Canon (Klein Brothers 2)
Page 86
However, yet again, because I was a wife now, I held back from hitting him with the bottle of champagne I was passed as I walked off the dance floor.
“Are you okay?” Dariah whispered as I reached where she was standing with Giselle and my other sisters. From the expressions on their faces, it’d been as bad as it’d felt.
“The measurement of being okay is relative,” I informed her as I took a swig straight from the champagne bottle. “However, I feel it’s safe just to say no and leave it at that.”
Gently pulling my hand toward her, Asia looked at it and winced. “You hit the ground pretty hard, but I’m sure I saw your finger bend backward.”
I didn’t tell her it was my other hand that’d taken the brunt, and I also didn’t dare to look at it myself. Injuries like that were like paper cuts—if you looked at them and acknowledged their presence, they became the most painful mishaps in the world.
Because this was my wedding day… ah, fuck it. Who was I kidding? Being married didn’t automatically mean I was mature. I’d give anything to let Damian attack him or to twat him with a gigantic dildo again. Hell, I’d even do it in front of all our guests, smiling for the cameras as I thwacked him with it.
Still, because I loved him, I sucked it up, and when the knife was passed to me to cut the cake… well, I used it for its intended purpose. Granted, he looked somewhat nervous every time it came within stabbing distance, which he damn well should have, but I held back.
And when I finally put it down so I could smash the cake into his face with a little bit more force than necessary—even though we’d sworn not to do the cake-in-face shit—he let it go, and smiled at me like I was the cutest thing in the world.
We left the reception earlier than intended, but mainly because of the pain I was in by that point. You know, I didn’t even threaten him verbally when I was sitting on the bed in the ER, with a doctor manipulating my ring finger back into place so they could splint it. Although, just before that, while they’d been cutting off my engagement and brand-spanking-new wedding ring off, I may have glared at him.
Once I was splinted, the nurse handed me back my rings with an apologetic smile.
“I’ll burn the video,” he mumbled as we walked back to the car, the chauffeur sitting like nothing was amiss in the limousine decorated with ‘just married’ paraphernalia in the parking lot.
“Like that one video is all that exists,” I scoffed, tugging on the sling that felt like it was choking me. Elevating my hand was a must for the swelling, but did it need to be pressed against my windpipe?
“I’ll get them all,” Canon promised as he opened the door for me.
Sliding into my seat, I fiddled with the adjustment thingy to extend the strap slightly on the sling. “The Townsends and your brothers were there. You’ll never erase it completely.”
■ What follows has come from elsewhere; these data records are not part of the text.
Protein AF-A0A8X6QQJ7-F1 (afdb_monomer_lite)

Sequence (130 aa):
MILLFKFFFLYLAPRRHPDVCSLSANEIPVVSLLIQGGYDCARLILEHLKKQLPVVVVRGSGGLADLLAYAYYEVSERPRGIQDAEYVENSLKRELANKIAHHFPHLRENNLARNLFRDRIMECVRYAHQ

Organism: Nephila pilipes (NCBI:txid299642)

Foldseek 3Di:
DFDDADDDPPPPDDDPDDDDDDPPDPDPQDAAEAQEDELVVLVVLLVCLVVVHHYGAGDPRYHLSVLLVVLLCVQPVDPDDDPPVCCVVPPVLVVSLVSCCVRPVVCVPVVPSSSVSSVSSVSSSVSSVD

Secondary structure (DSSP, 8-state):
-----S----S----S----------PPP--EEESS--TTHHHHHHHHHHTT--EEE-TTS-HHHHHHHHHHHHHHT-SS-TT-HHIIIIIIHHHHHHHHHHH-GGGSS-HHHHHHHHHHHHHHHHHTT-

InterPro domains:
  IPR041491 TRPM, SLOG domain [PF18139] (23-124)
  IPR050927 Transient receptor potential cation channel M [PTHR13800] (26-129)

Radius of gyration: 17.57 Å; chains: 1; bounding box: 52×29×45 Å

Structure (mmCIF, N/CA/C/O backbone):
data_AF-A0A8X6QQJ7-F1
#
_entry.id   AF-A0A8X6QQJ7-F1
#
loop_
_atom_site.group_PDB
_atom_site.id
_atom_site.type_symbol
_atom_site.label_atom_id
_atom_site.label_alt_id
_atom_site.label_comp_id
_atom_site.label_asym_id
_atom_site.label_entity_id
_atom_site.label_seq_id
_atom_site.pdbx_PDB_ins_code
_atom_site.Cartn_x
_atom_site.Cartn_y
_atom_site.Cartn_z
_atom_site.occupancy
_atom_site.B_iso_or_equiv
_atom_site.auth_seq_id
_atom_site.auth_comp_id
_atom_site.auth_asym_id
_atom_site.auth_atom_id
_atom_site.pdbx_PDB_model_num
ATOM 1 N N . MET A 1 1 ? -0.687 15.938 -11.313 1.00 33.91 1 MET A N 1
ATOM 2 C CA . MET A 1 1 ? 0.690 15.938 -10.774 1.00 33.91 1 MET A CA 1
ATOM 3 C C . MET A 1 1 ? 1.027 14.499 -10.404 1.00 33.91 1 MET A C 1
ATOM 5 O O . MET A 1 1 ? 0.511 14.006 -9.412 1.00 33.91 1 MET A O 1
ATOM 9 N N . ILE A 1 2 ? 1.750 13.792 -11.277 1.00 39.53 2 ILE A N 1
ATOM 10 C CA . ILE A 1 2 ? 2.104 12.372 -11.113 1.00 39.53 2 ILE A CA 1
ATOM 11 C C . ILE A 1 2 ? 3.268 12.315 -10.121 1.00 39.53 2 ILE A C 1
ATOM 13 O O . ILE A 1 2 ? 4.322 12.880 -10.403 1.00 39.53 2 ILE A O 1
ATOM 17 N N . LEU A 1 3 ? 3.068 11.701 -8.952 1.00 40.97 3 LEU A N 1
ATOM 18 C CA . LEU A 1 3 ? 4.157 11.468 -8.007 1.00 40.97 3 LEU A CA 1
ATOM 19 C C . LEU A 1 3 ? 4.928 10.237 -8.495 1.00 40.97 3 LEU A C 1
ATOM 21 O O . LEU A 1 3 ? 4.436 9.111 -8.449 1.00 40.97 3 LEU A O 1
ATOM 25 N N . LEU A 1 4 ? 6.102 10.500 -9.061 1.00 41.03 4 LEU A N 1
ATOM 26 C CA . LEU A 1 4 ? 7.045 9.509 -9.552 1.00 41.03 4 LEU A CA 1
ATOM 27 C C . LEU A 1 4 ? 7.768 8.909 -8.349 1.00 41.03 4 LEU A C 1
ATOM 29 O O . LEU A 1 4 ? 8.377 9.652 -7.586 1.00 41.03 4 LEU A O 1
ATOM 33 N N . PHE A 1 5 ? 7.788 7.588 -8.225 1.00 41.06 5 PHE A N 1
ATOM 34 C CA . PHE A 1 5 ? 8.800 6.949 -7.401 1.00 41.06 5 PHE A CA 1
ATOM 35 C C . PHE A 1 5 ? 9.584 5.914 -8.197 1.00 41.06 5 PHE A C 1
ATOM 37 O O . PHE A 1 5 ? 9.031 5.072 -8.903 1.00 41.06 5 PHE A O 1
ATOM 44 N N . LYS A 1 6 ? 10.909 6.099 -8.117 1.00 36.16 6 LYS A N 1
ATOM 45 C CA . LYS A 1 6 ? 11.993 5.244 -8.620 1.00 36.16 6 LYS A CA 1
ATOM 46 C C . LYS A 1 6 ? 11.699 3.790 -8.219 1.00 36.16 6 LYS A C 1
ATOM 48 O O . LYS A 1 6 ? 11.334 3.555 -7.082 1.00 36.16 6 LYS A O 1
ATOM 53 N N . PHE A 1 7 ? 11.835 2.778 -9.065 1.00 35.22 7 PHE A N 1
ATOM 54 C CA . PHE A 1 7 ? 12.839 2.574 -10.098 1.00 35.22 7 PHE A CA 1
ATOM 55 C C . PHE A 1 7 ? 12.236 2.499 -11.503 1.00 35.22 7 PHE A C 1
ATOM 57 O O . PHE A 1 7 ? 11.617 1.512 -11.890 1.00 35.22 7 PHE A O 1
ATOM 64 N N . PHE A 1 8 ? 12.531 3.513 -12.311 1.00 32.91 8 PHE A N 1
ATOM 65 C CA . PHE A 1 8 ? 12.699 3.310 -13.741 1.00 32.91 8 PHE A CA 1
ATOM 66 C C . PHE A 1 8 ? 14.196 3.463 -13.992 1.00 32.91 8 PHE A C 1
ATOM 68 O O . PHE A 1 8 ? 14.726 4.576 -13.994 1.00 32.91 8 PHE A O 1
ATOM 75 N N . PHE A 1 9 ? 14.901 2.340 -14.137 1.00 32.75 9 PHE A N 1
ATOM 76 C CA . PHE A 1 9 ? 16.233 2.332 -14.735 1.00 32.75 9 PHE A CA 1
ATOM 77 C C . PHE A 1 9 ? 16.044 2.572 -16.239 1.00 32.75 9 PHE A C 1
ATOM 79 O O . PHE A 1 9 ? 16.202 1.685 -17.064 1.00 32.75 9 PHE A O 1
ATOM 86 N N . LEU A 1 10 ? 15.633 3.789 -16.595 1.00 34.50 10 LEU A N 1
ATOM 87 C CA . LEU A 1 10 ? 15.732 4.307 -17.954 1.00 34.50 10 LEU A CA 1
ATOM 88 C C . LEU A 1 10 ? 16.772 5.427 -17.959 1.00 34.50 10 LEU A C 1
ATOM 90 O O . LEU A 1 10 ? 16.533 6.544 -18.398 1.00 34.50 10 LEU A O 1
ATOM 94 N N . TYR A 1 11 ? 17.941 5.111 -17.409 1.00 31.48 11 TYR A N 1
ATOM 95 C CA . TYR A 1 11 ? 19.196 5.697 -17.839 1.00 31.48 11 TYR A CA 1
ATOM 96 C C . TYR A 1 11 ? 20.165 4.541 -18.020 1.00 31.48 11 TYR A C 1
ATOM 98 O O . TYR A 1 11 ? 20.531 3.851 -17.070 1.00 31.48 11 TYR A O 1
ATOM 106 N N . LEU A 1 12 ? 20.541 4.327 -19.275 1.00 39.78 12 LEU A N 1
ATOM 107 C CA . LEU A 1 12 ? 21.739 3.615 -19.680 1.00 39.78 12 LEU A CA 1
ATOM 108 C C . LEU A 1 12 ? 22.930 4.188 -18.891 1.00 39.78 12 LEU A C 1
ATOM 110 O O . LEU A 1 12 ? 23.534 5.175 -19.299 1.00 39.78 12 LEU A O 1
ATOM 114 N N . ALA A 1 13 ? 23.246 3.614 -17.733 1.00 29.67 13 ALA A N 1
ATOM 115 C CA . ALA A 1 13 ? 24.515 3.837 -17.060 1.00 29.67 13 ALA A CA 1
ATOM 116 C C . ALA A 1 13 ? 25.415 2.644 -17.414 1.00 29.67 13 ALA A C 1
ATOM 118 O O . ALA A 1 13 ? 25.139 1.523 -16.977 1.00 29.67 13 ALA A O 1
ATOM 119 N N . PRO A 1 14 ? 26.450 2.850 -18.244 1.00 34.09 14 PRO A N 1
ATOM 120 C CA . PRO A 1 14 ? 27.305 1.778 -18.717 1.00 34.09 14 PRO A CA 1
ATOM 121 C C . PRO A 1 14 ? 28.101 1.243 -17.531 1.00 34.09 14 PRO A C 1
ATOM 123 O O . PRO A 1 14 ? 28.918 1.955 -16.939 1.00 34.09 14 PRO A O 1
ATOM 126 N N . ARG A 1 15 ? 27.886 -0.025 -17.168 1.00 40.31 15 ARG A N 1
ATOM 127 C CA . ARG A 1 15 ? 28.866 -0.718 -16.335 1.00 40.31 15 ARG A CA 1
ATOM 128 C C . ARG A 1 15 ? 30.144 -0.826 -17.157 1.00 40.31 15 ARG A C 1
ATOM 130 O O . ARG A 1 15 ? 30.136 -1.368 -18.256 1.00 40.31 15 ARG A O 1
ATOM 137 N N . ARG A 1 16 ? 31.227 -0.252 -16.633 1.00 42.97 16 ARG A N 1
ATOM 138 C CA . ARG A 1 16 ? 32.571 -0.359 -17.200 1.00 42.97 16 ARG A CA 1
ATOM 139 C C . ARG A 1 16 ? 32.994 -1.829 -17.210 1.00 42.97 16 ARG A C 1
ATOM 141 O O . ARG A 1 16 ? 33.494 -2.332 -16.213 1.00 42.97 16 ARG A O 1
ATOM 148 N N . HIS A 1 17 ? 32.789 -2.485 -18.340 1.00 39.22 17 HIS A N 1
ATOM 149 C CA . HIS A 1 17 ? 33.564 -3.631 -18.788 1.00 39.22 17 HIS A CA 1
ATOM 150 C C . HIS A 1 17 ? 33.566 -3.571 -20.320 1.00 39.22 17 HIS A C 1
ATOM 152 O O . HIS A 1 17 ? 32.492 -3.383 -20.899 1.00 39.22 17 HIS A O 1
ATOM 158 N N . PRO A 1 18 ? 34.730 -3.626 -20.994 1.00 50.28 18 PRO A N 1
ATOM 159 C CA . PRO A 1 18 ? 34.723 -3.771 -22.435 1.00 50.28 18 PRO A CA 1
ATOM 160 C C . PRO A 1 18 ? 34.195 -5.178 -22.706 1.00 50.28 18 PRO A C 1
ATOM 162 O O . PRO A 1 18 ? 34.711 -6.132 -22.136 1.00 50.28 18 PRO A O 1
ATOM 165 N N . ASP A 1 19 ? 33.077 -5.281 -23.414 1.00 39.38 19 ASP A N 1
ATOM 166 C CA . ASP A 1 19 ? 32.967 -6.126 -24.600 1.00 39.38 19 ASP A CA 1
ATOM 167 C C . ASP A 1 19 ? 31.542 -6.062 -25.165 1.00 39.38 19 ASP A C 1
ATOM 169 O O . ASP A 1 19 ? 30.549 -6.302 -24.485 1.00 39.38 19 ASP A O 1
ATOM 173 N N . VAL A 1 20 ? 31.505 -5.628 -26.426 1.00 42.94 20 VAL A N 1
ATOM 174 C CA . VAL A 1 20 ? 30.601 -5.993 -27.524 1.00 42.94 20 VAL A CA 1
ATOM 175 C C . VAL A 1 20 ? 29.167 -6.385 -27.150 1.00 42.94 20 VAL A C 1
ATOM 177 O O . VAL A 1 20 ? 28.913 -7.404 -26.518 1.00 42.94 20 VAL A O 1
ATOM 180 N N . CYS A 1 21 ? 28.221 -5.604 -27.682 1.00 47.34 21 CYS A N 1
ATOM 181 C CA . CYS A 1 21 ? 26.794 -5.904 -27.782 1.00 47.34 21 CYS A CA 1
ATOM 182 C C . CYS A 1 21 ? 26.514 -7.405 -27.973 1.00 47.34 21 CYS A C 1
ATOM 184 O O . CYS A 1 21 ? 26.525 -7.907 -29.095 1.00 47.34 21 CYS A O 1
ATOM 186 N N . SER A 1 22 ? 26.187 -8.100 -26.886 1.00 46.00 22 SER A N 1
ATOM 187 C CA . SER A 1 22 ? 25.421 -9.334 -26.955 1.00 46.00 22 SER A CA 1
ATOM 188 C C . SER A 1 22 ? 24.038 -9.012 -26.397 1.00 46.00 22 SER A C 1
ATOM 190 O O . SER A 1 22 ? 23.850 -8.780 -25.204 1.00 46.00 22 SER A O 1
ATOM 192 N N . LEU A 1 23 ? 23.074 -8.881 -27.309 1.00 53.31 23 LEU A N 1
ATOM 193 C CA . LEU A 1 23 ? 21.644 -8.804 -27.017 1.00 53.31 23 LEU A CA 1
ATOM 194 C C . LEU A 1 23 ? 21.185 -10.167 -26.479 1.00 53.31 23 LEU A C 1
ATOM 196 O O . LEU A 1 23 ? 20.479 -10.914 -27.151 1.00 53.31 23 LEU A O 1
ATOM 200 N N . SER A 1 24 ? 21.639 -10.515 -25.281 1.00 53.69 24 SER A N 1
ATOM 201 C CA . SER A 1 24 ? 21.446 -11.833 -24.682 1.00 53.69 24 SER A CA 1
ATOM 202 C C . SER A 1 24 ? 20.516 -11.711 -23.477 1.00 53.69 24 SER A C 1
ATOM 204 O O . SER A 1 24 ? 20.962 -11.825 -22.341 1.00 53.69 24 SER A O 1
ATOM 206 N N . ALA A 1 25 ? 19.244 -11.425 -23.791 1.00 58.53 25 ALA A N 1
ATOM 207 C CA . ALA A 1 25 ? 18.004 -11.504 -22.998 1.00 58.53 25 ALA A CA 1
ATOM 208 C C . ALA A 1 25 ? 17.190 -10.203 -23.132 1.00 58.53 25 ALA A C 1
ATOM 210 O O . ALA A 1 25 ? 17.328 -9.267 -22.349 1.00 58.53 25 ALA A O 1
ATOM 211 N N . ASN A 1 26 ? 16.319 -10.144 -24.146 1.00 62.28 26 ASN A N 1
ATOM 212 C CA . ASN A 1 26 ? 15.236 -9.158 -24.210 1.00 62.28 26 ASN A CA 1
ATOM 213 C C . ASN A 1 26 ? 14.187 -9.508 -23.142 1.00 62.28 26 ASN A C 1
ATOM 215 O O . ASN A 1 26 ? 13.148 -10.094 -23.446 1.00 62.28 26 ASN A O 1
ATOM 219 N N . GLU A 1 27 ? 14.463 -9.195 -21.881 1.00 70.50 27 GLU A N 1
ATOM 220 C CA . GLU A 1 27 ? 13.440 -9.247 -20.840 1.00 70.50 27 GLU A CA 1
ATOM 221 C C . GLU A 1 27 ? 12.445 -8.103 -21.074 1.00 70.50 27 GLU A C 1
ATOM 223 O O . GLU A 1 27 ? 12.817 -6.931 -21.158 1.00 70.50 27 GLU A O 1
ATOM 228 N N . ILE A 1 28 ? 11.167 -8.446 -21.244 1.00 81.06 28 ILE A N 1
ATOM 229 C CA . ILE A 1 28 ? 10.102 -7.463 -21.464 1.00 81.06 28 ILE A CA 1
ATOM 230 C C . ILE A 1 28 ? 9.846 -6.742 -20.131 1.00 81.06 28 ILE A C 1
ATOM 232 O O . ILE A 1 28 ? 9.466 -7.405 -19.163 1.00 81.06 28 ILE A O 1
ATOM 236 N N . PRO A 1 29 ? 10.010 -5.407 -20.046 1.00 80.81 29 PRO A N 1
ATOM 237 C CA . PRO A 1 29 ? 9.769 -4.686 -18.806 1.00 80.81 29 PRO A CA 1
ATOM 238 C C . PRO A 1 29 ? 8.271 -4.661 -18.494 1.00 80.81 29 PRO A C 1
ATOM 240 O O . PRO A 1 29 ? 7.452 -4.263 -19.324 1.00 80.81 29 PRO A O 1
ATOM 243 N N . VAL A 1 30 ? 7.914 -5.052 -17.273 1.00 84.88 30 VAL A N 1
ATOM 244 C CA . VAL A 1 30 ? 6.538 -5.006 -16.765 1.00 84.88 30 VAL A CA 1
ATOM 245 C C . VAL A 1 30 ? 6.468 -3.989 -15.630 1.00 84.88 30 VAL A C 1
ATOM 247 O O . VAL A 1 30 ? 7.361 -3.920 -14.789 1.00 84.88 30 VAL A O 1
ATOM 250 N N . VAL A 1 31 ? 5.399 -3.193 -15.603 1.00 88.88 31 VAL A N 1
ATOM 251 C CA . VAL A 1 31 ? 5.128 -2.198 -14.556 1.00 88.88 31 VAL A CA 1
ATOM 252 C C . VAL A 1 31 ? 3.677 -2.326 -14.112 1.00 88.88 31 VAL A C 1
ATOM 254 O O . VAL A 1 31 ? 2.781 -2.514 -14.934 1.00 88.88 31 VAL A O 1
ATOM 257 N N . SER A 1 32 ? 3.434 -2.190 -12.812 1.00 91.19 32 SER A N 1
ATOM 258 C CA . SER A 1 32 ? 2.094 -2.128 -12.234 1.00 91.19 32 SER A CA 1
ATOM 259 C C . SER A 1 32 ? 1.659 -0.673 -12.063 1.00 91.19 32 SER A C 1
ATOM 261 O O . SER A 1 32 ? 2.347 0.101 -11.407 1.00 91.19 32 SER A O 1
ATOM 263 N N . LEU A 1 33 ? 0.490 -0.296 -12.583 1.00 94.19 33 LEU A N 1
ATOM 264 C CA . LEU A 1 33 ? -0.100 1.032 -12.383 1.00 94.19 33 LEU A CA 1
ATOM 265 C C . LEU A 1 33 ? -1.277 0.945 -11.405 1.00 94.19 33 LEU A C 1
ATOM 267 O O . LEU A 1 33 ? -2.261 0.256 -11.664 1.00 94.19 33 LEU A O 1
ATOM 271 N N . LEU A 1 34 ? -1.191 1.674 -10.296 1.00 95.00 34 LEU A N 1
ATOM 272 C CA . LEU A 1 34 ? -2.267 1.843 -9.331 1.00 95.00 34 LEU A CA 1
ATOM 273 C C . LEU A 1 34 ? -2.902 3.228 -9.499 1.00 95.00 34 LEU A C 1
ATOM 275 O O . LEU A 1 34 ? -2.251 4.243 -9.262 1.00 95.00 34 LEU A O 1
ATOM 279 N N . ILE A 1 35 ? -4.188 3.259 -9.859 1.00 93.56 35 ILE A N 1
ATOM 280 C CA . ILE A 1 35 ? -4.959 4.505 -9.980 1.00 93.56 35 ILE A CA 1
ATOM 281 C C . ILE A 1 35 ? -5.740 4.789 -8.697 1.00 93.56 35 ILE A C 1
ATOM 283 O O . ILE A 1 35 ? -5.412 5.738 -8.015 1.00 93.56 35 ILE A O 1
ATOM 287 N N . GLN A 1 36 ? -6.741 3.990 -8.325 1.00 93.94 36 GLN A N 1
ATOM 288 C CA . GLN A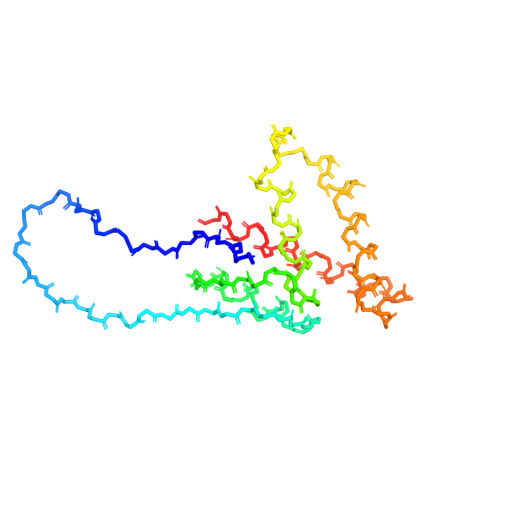 1 36 ? -7.516 4.215 -7.091 1.00 93.94 36 GLN A CA 1
ATOM 289 C C . GLN A 1 36 ? -7.305 3.066 -6.103 1.00 93.94 36 GLN A C 1
ATOM 291 O O . GLN A 1 36 ? -6.641 3.225 -5.087 1.00 93.94 36 GLN A O 1
ATOM 296 N N . GLY A 1 37 ? -7.818 1.878 -6.430 1.00 93.62 37 GLY A N 1
ATOM 297 C CA . GLY A 1 37 ? -7.675 0.667 -5.620 1.00 93.62 37 GLY A CA 1
ATOM 298 C C . GLY A 1 37 ? -8.455 0.684 -4.299 1.00 93.62 37 GLY A C 1
ATOM 299 O O . GLY A 1 37 ? -8.727 1.730 -3.706 1.00 93.62 37 GLY A O 1
ATOM 300 N N . GLY A 1 38 ? -8.817 -0.511 -3.837 1.00 93.38 38 GLY A N 1
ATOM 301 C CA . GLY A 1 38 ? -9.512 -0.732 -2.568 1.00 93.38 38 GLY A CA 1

Bless his heart, he tried to make it up to me. He had my rings repaired, and he put both the sling and the metal splint into the wedding memories box. Apparently, they held sentimental value to him. He even tried to get a clip of us successfully doing the lift during one of our practice sessions added into the video.
But every year, on our anniversary, he made sure he never had his back to me.
And with good reason. By the time I got revenge on him, it’d been fourteen years since the ‘incident,’ but I made sure it was a good one.
Until then, though, I enjoyed our lives together. Canon held me when we laughed, held me when I was sad, and celebrated with me when we got the call after we got approved for adoption two years later.
And knowing how safe I was with him, I asked him hold my hands above my head when we were having sex. The proof of how deep the trust and love could be between a man and a woman, that I’d been so confident I’d never have, was now ours.
Doing that would have meant nothing to some, but I saw it as proof of how perfect we were for each other.
He was my one.
CHAPTER 18
Canon
“Mr. Klein, I was hoping to get through to your wife, but she’s not answering her phone,” Mrs. Spring, the woman overseeing our adoption, said as I held the phone between my ear and shoulder and read over the menu for this week.
The new Kleins in New Orleans was doing well, but it meant I had to squeeze jobs like these in, instead of taking my time with them like we’d been able to previously.